(Tóquio) Os desertores norte-coreanos colocaram simbolicamente o líder Kim Jong Un no banco dos réus na quinta-feira em Tóquio para ser responsabilizado pelo antigo programa de repatriação do Japão, que foi descrito como “sequestro estatal”.
Este caso judicial incomum visa responsabilizar o governo de Pyongyang por um programa polêmico que viu mais de 90.000 pessoas deixarem o Japão para a Coreia do Norte entre 1959 e 1984.

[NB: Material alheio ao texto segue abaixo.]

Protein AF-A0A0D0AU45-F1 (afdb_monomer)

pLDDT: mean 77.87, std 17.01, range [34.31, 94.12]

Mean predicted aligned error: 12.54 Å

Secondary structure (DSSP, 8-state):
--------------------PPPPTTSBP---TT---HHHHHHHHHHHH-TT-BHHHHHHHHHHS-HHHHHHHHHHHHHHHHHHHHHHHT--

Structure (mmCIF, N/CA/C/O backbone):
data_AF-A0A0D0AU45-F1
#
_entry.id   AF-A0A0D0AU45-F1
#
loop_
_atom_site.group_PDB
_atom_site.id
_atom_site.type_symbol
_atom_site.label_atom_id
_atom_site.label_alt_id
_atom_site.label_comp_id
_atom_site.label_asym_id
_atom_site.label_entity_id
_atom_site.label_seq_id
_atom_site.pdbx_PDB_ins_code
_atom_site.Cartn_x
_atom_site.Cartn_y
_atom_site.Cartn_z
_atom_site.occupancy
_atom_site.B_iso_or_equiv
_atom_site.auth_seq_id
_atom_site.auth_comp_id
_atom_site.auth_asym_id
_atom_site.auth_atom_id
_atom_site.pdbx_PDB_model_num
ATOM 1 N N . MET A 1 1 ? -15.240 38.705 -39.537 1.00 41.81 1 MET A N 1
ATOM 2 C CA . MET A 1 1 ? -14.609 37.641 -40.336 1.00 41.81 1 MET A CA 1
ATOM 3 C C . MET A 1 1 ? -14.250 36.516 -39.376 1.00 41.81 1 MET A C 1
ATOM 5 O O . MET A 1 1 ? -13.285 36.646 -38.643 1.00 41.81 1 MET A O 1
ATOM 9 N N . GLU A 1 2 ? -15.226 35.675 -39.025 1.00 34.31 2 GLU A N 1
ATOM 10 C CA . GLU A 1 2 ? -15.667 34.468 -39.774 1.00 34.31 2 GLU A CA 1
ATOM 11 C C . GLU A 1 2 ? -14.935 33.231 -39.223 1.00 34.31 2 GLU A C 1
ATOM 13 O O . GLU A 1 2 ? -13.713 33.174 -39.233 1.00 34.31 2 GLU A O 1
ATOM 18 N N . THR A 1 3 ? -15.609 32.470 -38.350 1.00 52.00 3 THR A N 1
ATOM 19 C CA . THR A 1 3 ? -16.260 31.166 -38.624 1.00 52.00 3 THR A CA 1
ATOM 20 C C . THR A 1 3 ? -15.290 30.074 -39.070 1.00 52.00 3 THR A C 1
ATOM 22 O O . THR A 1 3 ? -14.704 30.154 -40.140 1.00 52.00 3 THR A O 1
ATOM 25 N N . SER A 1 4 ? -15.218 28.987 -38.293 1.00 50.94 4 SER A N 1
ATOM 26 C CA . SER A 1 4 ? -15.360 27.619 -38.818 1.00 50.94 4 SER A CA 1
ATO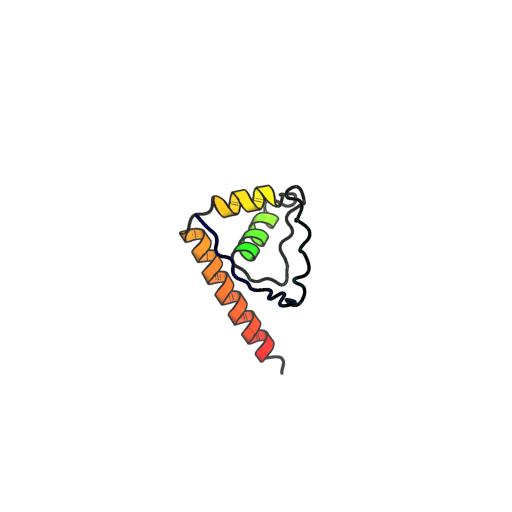M 27 C C . SER A 1 4 ? -15.461 26.597 -37.684 1.00 50.94 4 SER A C 1
ATOM 29 O O . SER A 1 4 ? -14.609 26.505 -36.805 1.00 50.94 4 SER A O 1
ATOM 31 N N . ALA A 1 5 ? -16.565 25.858 -37.727 1.00 52.09 5 ALA A N 1
ATOM 32 C CA . ALA A 1 5 ? -16.872 24.672 -36.946 1.00 52.09 5 ALA A CA 1
ATOM 33 C C . ALA A 1 5 ? -15.991 23.480 -37.360 1.00 52.09 5 ALA A C 1
ATOM 35 O O . ALA A 1 5 ? -15.481 23.469 -38.474 1.00 52.09 5 ALA A O 1
ATOM 36 N N . SER A 1 6 ? -15.916 22.432 -36.531 1.00 51.75 6 SER A N 1
ATOM 37 C CA . SER A 1 6 ? -16.315 21.076 -36.952 1.00 51.75 6 SER A CA 1
ATOM 38 C C . SER A 1 6 ? -16.155 20.055 -35.818 1.00 51.75 6 SER A C 1
ATOM 40 O O . SER A 1 6 ? -15.064 19.835 -35.304 1.00 51.75 6 SER A O 1
ATOM 42 N N . SER A 1 7 ? -17.289 19.446 -35.466 1.00 48.97 7 SER A N 1
ATOM 43 C CA . SER A 1 7 ? -17.518 18.008 -35.271 1.00 48.97 7 SER A CA 1
ATOM 44 C C . SER A 1 7 ? -16.432 17.145 -34.618 1.00 48.97 7 SER A C 1
ATOM 46 O O . SER A 1 7 ? -15.387 16.878 -35.200 1.00 48.97 7 SER A O 1
ATOM 48 N N . SER A 1 8 ? -16.815 16.414 -33.570 1.00 53.31 8 SER A N 1
ATOM 49 C CA . SER A 1 8 ? -17.413 15.086 -33.797 1.00 53.31 8 SER A CA 1
ATOM 50 C C . SER A 1 8 ? -17.898 14.462 -32.495 1.00 53.31 8 SER A C 1
ATOM 52 O O . SER A 1 8 ? -17.170 14.343 -31.512 1.00 53.31 8 SER A O 1
ATOM 54 N N . ALA A 1 9 ? -19.161 14.045 -32.526 1.00 59.44 9 ALA A N 1
ATOM 55 C CA . ALA A 1 9 ? -19.753 13.146 -31.560 1.00 59.44 9 ALA A CA 1
ATOM 56 C C . ALA A 1 9 ? -19.030 11.792 -31.591 1.00 59.44 9 ALA A C 1
ATOM 58 O O . ALA A 1 9 ? -18.828 11.201 -32.648 1.00 59.44 9 ALA A O 1
ATOM 59 N N . GLY A 1 10 ? -18.686 11.295 -30.409 1.00 40.62 10 GLY A N 1
ATOM 60 C CA . GLY A 1 10 ? -18.134 9.964 -30.203 1.00 40.62 10 GLY A CA 1
ATOM 61 C C . GLY A 1 10 ? -18.333 9.548 -28.752 1.00 40.62 10 GLY A C 1
ATOM 62 O O . GLY A 1 10 ? -17.370 9.422 -28.005 1.00 40.62 10 GLY A O 1
ATOM 63 N N . SER A 1 11 ? -19.589 9.390 -28.317 1.00 43.44 11 SER A N 1
ATOM 64 C CA . SER A 1 11 ? -19.883 8.775 -27.016 1.00 43.44 11 SER A CA 1
ATOM 65 C C . SER A 1 11 ? -19.645 7.269 -27.106 1.00 43.44 11 SER A C 1
ATOM 67 O O . SER A 1 11 ? -20.558 6.485 -27.346 1.00 43.44 11 SER A O 1
ATOM 69 N N . ILE A 1 12 ? -18.386 6.875 -26.925 1.00 61.25 12 ILE A N 1
ATOM 70 C CA . ILE A 1 12 ? -18.006 5.502 -26.604 1.00 61.25 12 ILE A CA 1
ATOM 71 C C . ILE A 1 12 ? -18.428 5.237 -25.156 1.00 61.25 12 ILE A C 1
ATOM 73 O O . ILE A 1 12 ? -17.915 5.828 -24.202 1.00 61.25 12 ILE A O 1
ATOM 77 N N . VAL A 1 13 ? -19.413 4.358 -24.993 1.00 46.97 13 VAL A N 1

Este programa tinha como alvo principal os coreanos que viviam no arquipélago japonês, bem como seus cônjuges japoneses, atraídos pela propaganda que prometia “o paraíso na terra” na Coréia do Norte comunista.
Cinco participantes do programa de repatriação que mais tarde fugiram do norte estão reivindicando 100 milhões de ienes (US $ 1,1 milhão canadenses) em compensação e entraram com o caso na quinta-feira em um tribunal de Tóquio.
Eles acusam Pyongyang de ter “enganado os querelantes declarando-os falsamente para serem transportados para a Coreia do Norte” e “os forçado a viver em condições nas quais o gozo dos direitos humanos era geralmente impossível”.
Como o Japão e a Coréia do Norte não têm relações diplomáticas, Kim Jong Un é nominalmente visto como chefe de governo em Pyongyang.
“Não esperamos que a Coréia do Norte aceite uma decisão ou pague uma indenização”, disse Kenji Fukuda, advogado dos demandantes, em entrevista coletiva no mês passado. “Mas esperamos que o governo japonês possa negociar com a Coréia do Norte” se o tribunal decidir a favor dos demandantes.
“Talvez com fome”
Um total de 93.340 pessoas participaram do programa de repatriação financiado por Pyongyang e implementado pelas sociedades da Cruz Vermelha do Japão e da Coreia do Norte. O governo japonês também apoiou esse plano, que seus críticos denunciaram como uma forma de Tóquio reduzir o número de coreanos que vivem no Japão.
Fukuda disse que os promotores vêem o governo norte-coreano como “a entidade mais responsável na organização”.
Parte da reclamação dos desertores está relacionada ao fato de serem separados de suas famílias, que estão presas na Coreia do Norte. Não sei o que aconteceu com minha família. Eiko Kawasaki, uma das denunciantes, disse em setembro: Eles podem ter contraído o coronavírus e alguns deles podem ter morrido de fome.
“Os promotores desejam salvar aqueles que vivem e ainda sofrem na Coreia do Norte”, disse Hiroaki Saeki, chefe de um grupo de apoio aos desertores que participaram do programa, à AFP na quinta-feira.
Durante a colonização da Península Coreana por Tóquio entre 1910 e 1945, milhões de coreanos partiram para o Japão, voluntariamente ou contra sua vontade. Quando o Japão se rendeu no final da Segunda Guerra Mundial, centenas de milhares de indígenas coreanos permaneceram relutantes em retornar ao seu país devastado.
Eles perderam a cidadania japonesa e ficaram apátridas. Muitos acreditavam em filmes de propaganda que retratavam uma vida idílica na Coreia do Norte, com sistemas de saúde e educação gratuitos e empregos e moradia garantidos. Mas a situação real era completamente diferente, dominada pela pobreza e pela fome.
Os autores do processo iniciaram o processo em 2018. A decisão deve ser marcada para quinta-feira.